PROVIDED RECORDS:
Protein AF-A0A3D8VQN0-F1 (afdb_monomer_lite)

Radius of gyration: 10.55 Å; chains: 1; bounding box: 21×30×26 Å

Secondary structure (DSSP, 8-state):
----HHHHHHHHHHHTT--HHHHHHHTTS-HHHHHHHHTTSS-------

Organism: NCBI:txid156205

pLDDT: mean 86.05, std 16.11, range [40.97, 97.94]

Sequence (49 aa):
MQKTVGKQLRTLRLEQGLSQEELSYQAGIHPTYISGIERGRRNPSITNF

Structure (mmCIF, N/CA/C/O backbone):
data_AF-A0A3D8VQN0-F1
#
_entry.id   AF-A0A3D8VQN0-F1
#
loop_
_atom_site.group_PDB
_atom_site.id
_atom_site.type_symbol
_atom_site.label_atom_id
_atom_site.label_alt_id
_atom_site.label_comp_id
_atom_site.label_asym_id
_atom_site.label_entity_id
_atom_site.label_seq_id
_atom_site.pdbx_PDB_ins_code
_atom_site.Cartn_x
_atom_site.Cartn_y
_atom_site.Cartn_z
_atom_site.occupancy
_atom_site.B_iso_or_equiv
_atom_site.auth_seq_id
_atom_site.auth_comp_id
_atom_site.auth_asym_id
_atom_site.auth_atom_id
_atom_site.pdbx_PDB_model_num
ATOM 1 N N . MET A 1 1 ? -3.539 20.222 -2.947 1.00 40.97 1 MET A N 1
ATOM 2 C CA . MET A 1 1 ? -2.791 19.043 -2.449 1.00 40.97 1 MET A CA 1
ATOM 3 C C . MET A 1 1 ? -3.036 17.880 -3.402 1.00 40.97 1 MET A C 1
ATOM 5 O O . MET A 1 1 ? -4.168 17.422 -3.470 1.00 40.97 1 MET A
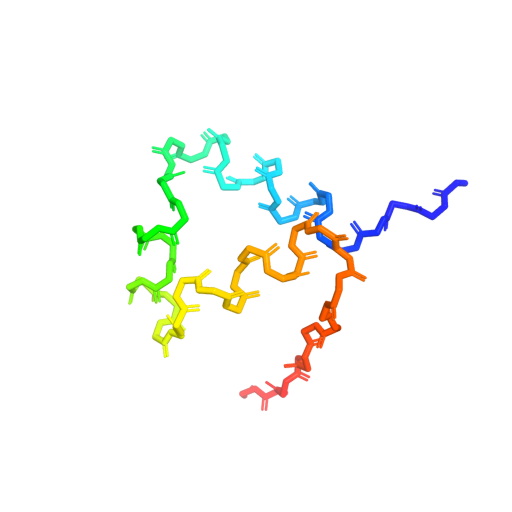 O 1
ATOM 9 N N . GLN A 1 2 ? -2.042 17.434 -4.178 1.00 49.56 2 GLN A N 1
ATOM 10 C CA . GLN A 1 2 ? -2.220 16.259 -5.044 1.00 49.56 2 GLN A CA 1
ATOM 11 C C . GLN A 1 2 ? -2.404 15.007 -4.172 1.00 49.56 2 GLN A C 1
ATOM 13 O O . GLN A 1 2 ? -1.474 14.578 -3.486 1.00 49.56 2 GLN A O 1
ATOM 18 N N . LYS A 1 3 ? -3.610 14.429 -4.163 1.00 57.62 3 LYS A N 1
ATOM 19 C CA . LYS A 1 3 ? -3.804 13.057 -3.684 1.00 57.62 3 LYS A CA 1
ATOM 20 C C . LYS A 1 3 ? -3.135 12.147 -4.713 1.00 57.62 3 LYS A C 1
ATOM 22 O O . LYS A 1 3 ? -3.501 12.167 -5.881 1.00 57.62 3 LYS A O 1
ATOM 27 N N . THR A 1 4 ? -2.111 11.408 -4.301 1.00 78.06 4 THR A 
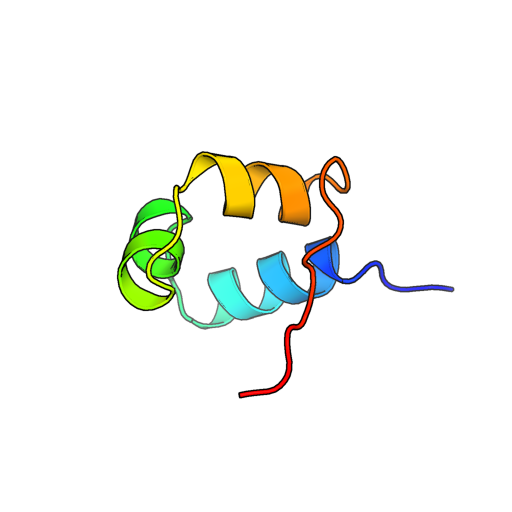N 1
ATOM 28 C CA . THR A 1 4 ? -1.459 10.438 -5.182 1.00 78.06 4 THR A CA 1
ATOM 29 C C . THR A 1 4 ? -2.416 9.274 -5.433 1.00 78.06 4 THR A C 1
ATOM 31 O O . THR A 1 4 ? -3.079 8.811 -4.503 1.00 78.06 4 THR A O 1
ATOM 34 N N . VAL A 1 5 ? -2.468 8.780 -6.673 1.00 87.00 5 VAL A N 1
ATOM 35 C CA . VAL A 1 5 ? -3.330 7.655 -7.092 1.00 87.00 5 VAL A CA 1
ATOM 36 C C . VAL A 1 5 ? -3.219 6.466 -6.127 1.00 87.00 5 VAL A C 1
ATOM 38 O O . VAL A 1 5 ? -4.227 5.886 -5.738 1.00 87.00 5 VAL A O 1
ATOM 41 N N . GLY A 1 6 ? -2.011 6.167 -5.638 1.00 91.56 6 GLY A N 1
ATOM 42 C CA . GLY A 1 6 ? -1.782 5.099 -4.663 1.00 91.56 6 GLY A CA 1
ATOM 43 C C . GLY A 1 6 ? -2.503 5.266 -3.324 1.00 91.56 6 GLY A C 1
ATOM 44 O O . GLY A 1 6 ? -2.970 4.280 -2.758 1.00 91.56 6 GLY A O 1
ATOM 45 N N . LYS A 1 7 ? -2.651 6.499 -2.820 1.00 91.94 7 LYS A N 1
ATOM 46 C CA . LYS A 1 7 ? -3.411 6.747 -1.585 1.00 91.94 7 LYS A CA 1
ATOM 47 C C . LYS A 1 7 ? -4.898 6.488 -1.795 1.00 91.94 7 LYS A C 1
ATOM 49 O O . LYS A 1 7 ? -5.517 5.864 -0.943 1.00 91.94 7 LYS A O 1
ATOM 54 N N . GLN A 1 8 ? -5.450 6.932 -2.925 1.00 92.88 8 GLN A N 1
ATOM 55 C CA . GLN A 1 8 ? -6.857 6.688 -3.256 1.00 92.88 8 GLN A CA 1
ATOM 56 C C . GLN A 1 8 ? -7.133 5.202 -3.479 1.00 92.88 8 GLN A C 1
ATO
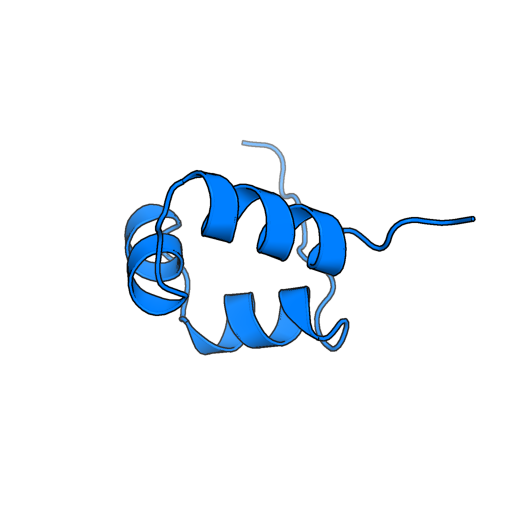M 58 O O . GLN A 1 8 ? -8.117 4.695 -2.952 1.00 92.88 8 GLN A O 1
ATOM 63 N N . LEU A 1 9 ? -6.232 4.495 -4.171 1.00 93.44 9 LEU A N 1
ATOM 64 C CA . LEU A 1 9 ? -6.328 3.047 -4.350 1.00 93.44 9 LEU A CA 1
ATOM 65 C C . LEU A 1 9 ? -6.378 2.322 -3.000 1.00 93.44 9 LEU A C 1
ATOM 67 O O . LEU A 1 9 ? -7.256 1.491 -2.784 1.00 93.44 9 LEU A O 1
ATOM 71 N N . ARG A 1 10 ? -5.489 2.687 -2.066 1.00 94.94 10 ARG A N 1
ATOM 72 C CA . ARG A 1 10 ? -5.483 2.111 -0.716 1.00 94.94 10 ARG A CA 1
ATOM 73 C C . ARG A 1 10 ? -6.784 2.378 0.034 1.00 94.94 10 ARG A C 1
ATOM 75 O O . ARG A 1 10 ? -7.287 1.474 0.691 1.00 94.94 10 ARG A O 1
ATOM 82 N N . THR A 1 11 ? -7.307 3.601 -0.034 1.00 95.94 11 THR A N 1
ATOM 83 C CA . THR A 1 11 ? -8.573 3.957 0.619 1.00 95.94 11 THR A CA 1
ATOM 84 C C . THR A 1 11 ? -9.723 3.110 0.082 1.00 95.94 11 THR A C 1
ATOM 86 O O . THR A 1 11 ? -10.359 2.418 0.867 1.00 95.94 11 THR A O 1
ATOM 89 N N . LEU A 1 12 ? -9.912 3.071 -1.240 1.00 95.69 12 LEU A N 1
ATOM 90 C CA . LEU A 1 12 ? -10.983 2.293 -1.872 1.00 95.69 12 LEU A CA 1
ATOM 91 C C . LEU A 1 12 ? -10.862 0.795 -1.579 1.00 95.69 12 LEU A C 1
ATOM 93 O O . LEU A 1 12 ? -11.864 0.133 -1.319 1.00 95.69 12 LEU A O 1
ATOM 97 N N . ARG A 1 13 ? -9.634 0.258 -1.577 1.00 96.69 13 ARG A N 1
ATOM 98 C CA . ARG A 1 13 ? -9.384 -1.144 -1.231 1.00 96.69 13 ARG A CA 1
ATOM 99 C C . ARG A 1 13 ? -9.848 -1.461 0.193 1.00 96.69 13 ARG A C 1
ATOM 101 O O . ARG A 1 13 ? -10.478 -2.490 0.415 1.00 96.69 13 ARG A O 1
ATOM 108 N N . LEU A 1 14 ? -9.527 -0.592 1.152 1.00 97.50 14 LEU A N 1
ATOM 109 C CA . LEU A 1 14 ? -9.907 -0.777 2.553 1.00 97.50 14 LEU A CA 1
ATOM 110 C C . LEU A 1 14 ? -11.409 -0.575 2.784 1.00 97.50 14 LEU A C 1
ATOM 112 O O . LEU A 1 14 ? -11.989 -1.322 3.562 1.00 97.50 14 LEU A O 1
ATOM 116 N N . GLU A 1 15 ? -12.041 0.377 2.093 1.00 97.94 15 GLU A N 1
ATOM 117 C CA . GLU A 1 15 ? -13.500 0.581 2.133 1.00 97.94 15 GLU A CA 1
ATOM 118 C C . GLU A 1 15 ? -14.270 -0.647 1.628 1.00 97.94 15 GLU A C 1
ATOM 120 O O . GLU A 1 15 ? -15.356 -0.940 2.118 1.00 97.94 15 GLU A O 1
ATOM 125 N N . GLN A 1 16 ? -13.681 -1.405 0.700 1.00 97.12 16 GLN A N 1
ATOM 126 C CA . GLN A 1 16 ? -14.222 -2.673 0.203 1.00 97.12 16 GLN A CA 1
ATOM 127 C C . GLN A 1 16 ? -13.810 -3.891 1.053 1.00 97.12 16 GLN A C 1
ATOM 129 O O . GLN A 1 16 ? -14.178 -5.014 0.725 1.00 97.12 16 GLN A O 1
ATOM 134 N N . GLY A 1 17 ? -13.033 -3.704 2.128 1.00 97.75 17 GLY A N 1
ATOM 135 C CA . GLY A 1 17 ? -12.568 -4.799 2.988 1.00 97.75 17 GLY A CA 1
ATOM 136 C C . GLY A 1 17 ? -11.553 -5.742 2.331 1.00 97.75 17 GLY A C 1
ATOM 137 O O . GLY A 1 17 ? -11.334 -6.846 2.823 1.00 97.75 17 GLY A O 1
ATOM 138 N N . LEU A 1 18 ? -10.920 -5.329 1.230 1.00 97.81 18 LEU A N 1
ATOM 139 C CA . LEU A 1 18 ? -10.032 -6.182 0.442 1.00 97.81 18 LEU A CA 1
ATOM 140 C C . LEU A 1 18 ? -8.595 -6.168 0.981 1.00 97.81 18 LEU A C 1
ATOM 142 O O . LEU A 1 18 ? -8.035 -5.120 1.330 1.00 97.81 18 LEU A O 1
ATOM 146 N N . SER A 1 19 ? -7.936 -7.326 0.970 1.00 97.88 19 SER A N 1
ATOM 147 C CA . SER A 1 19 ? -6.481 -7.409 1.140 1.00 97.88 19 SER A CA 1
ATOM 148 C C . SER A 1 19 ? -5.764 -6.990 -0.157 1.00 97.88 19 SER A C 1
ATOM 150 O O . SER A 1 19 ? -6.383 -6.848 -1.213 1.00 97.88 19 SER A O 1
ATOM 152 N N . GLN A 1 20 ? -4.447 -6.751 -0.099 1.00 97.00 20 GLN A N 1
ATOM 153 C CA . GLN A 1 20 ? -3.673 -6.494 -1.324 1.00 97.00 20 GLN A CA 1
ATOM 154 C C . GLN A 1 20 ? -3.670 -7.716 -2.254 1.00 97.00 20 GLN A C 1
ATOM 156 O O . GLN A 1 20 ? -3.697 -7.528 -3.465 1.00 97.00 20 GLN A O 1
ATOM 161 N N . GLU A 1 21 ? -3.665 -8.934 -1.702 1.00 97.38 21 GLU A N 1
ATOM 162 C CA . GLU A 1 21 ? -3.790 -10.185 -2.461 1.00 97.38 21 GLU A CA 1
ATOM 163 C C . GLU A 1 21 ? -5.151 -10.292 -3.146 1.00 97.38 21 GLU A C 1
ATOM 165 O O . GLU A 1 21 ? -5.196 -10.524 -4.351 1.00 97.38 21 GLU A O 1
ATOM 170 N N . GLU A 1 22 ? -6.238 -10.014 -2.425 1.00 97.88 22 GLU A N 1
ATOM 171 C CA . GLU A 1 22 ? -7.600 -10.088 -2.959 1.00 97.88 22 GLU A CA 1
ATOM 172 C C . GLU A 1 22 ? -7.790 -9.109 -4.123 1.00 97.88 22 GLU A C 1
ATOM 174 O O . GLU A 1 22 ? -8.227 -9.486 -5.209 1.00 97.88 22 GLU A O 1
ATOM 179 N N . LEU A 1 23 ? -7.362 -7.853 -3.933 1.00 96.38 23 LEU A N 1
ATOM 180 C CA . LEU A 1 23 ? -7.394 -6.851 -4.996 1.00 96.38 23 LEU A CA 1
ATOM 181 C C . LEU A 1 23 ? -6.524 -7.273 -6.185 1.00 96.38 23 LEU A C 1
ATOM 183 O O . LEU A 1 23 ? -6.903 -7.065 -7.332 1.00 96.38 23 LEU A O 1
ATOM 187 N N . SER A 1 24 ? -5.349 -7.845 -5.925 1.00 95.00 24 SER A N 1
ATOM 188 C CA . SER A 1 24 ? -4.438 -8.272 -6.986 1.00 95.00 24 SER A CA 1
ATOM 189 C C . SER A 1 24 ? -5.009 -9.423 -7.817 1.00 95.00 24 SER A C 1
ATOM 191 O O . SER A 1 24 ? -4.901 -9.397 -9.041 1.00 95.00 24 SER A O 1
ATOM 193 N N . TYR A 1 25 ? -5.695 -10.367 -7.166 1.00 96.50 25 TYR A N 1
ATOM 194 C CA . TYR A 1 25 ? -6.382 -11.479 -7.811 1.00 96.50 25 TYR A CA 1
ATOM 195 C C . TYR A 1 25 ? -7.522 -10.973 -8.699 1.00 96.50 25 TYR A C 1
ATOM 197 O O . TYR A 1 25 ? -7.578 -11.309 -9.879 1.00 96.50 25 TYR A O 1
ATOM 205 N N . GLN A 1 26 ? -8.367 -10.083 -8.170 1.00 95.38 26 GLN A N 1
ATOM 206 C CA . GLN A 1 26 ? -9.461 -9.463 -8.925 1.00 95.38 26 GLN A CA 1
ATOM 207 C C . GLN A 1 26 ? -8.967 -8.612 -10.103 1.00 95.38 26 GLN A C 1
ATOM 209 O O . GLN A 1 26 ? -9
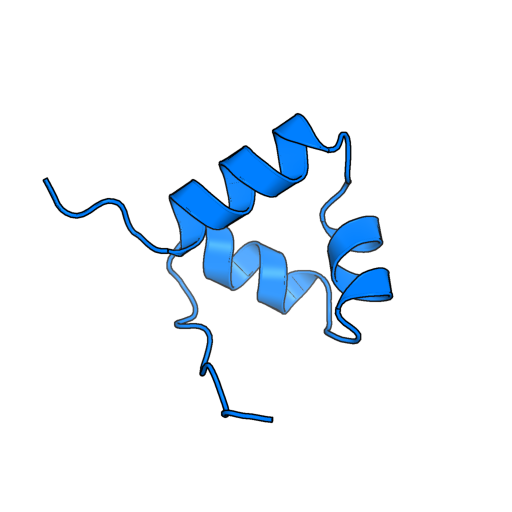.579 -8.612 -11.168 1.00 95.38 26 GLN A O 1
ATOM 214 N N . ALA A 1 27 ? -7.855 -7.895 -9.927 1.00 91.75 27 ALA A N 1
ATOM 215 C CA . ALA A 1 27 ? -7.273 -7.034 -10.954 1.00 91.75 27 ALA A CA 1
ATOM 216 C C . ALA A 1 27 ? -6.333 -7.773 -11.927 1.00 91.75 27 ALA A C 1
ATOM 218 O O . ALA A 1 27 ? -5.792 -7.141 -12.833 1.00 91.75 27 ALA A O 1
ATOM 219 N N . GLY A 1 28 ? -6.105 -9.080 -11.748 1.00 94.06 28 GLY A N 1
ATOM 220 C CA . GLY A 1 28 ? -5.235 -9.878 -12.618 1.00 94.06 28 GLY A CA 1
ATOM 221 C C . GLY A 1 28 ? -3.768 -9.429 -12.624 1.00 94.06 28 GLY A C 1
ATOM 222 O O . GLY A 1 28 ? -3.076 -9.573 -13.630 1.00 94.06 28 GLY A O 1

WORK ITEM:
Repeat only the lines from the beginning of the material through the line containing "ATOM 22 O O", both ends kept, leaving pictures out.

RESULT OF THE TASK:
Protein AF-A0A3D8VQN0-F1 (afdb_monomer_lite)

Radius of gyration: 10.55 Å; chains: 1; bounding box: 21×30×26 Å

Secondary structure (DSSP, 8-state):
----HHHHHHHHHHHTT--HHHHHHHTTS-HHHHHHHHTTSS-------

Organism: NCBI:txid156205

pLDDT: mean 86.05, std 16.11, range [40.97, 97.94]

Sequence (49 aa):
MQKTVGKQLRTLRLEQGLSQEELSYQAGIHPTYISGIERGRRNPSITNF

Structure (mmCIF, N/CA/C/O backbone):
data_AF-A0A3D8VQN0-F1
#
_entry.id   AF-A0A3D8VQN0-F1
#
loop_
_atom_site.group_PDB
_atom_site.id
_atom_site.type_symbol
_atom_site.label_atom_id
_atom_site.label_alt_id
_atom_site.label_comp_id
_atom_site.label_asym_id
_atom_site.label_entity_id
_atom_site.label_seq_id
_atom_site.pdbx_PDB_ins_code
_atom_site.Cartn_x
_atom_site.Cartn_y
_atom_site.Cartn_z
_atom_site.occupancy
_atom_site.B_iso_or_equiv
_atom_site.auth_seq_id
_atom_site.auth_comp_id
_atom_site.auth_asym_id
_atom_site.auth_atom_id
_atom_site.pdbx_PDB_model_num
ATOM 1 N N . MET A 1 1 ? -3.539 20.222 -2.947 1.00 40.97 1 MET A N 1
ATOM 2 C CA . MET A 1 1 ? -2.791 19.043 -2.449 1.00 40.97 1 MET A CA 1
ATOM 3 C C . MET A 1 1 ? -3.036 17.880 -3.402 1.00 40.97 1 MET A C 1
ATOM 5 O O . MET A 1 1 ? -4.168 17.422 -3.470 1.00 40.97 1 MET A
 O 1
ATOM 9 N N . GLN A 1 2 ? -2.042 17.434 -4.178 1.00 49.56 2 GLN A N 1
ATOM 10 C CA . GLN A 1 2 ? -2.220 16.259 -5.044 1.00 49.56 2 GLN A CA 1
ATOM 11 C C . GLN A 1 2 ? -2.404 15.007 -4.172 1.00 49.56 2 GLN A C 1
ATOM 13 O O . GLN A 1 2 ? -1.474 14.578 -3.486 1.00 49.56 2 GLN A O 1
ATOM 18 N N . LYS A 1 3 ? -3.610 14.429 -4.163 1.00 57.62 3 LYS A N 1
ATOM 19 C CA . LYS A 1 3 ? -3.804 13.057 -3.684 1.00 57.62 3 LYS A CA 1
ATOM 20 C C . LYS A 1 3 ? -3.135 12.147 -4.713 1.00 57.62 3 LYS A C 1
ATOM 22 O O . LYS A 1 3 ? -3.501 12.167 -5.881 1.00 57.62 3 LYS A O 1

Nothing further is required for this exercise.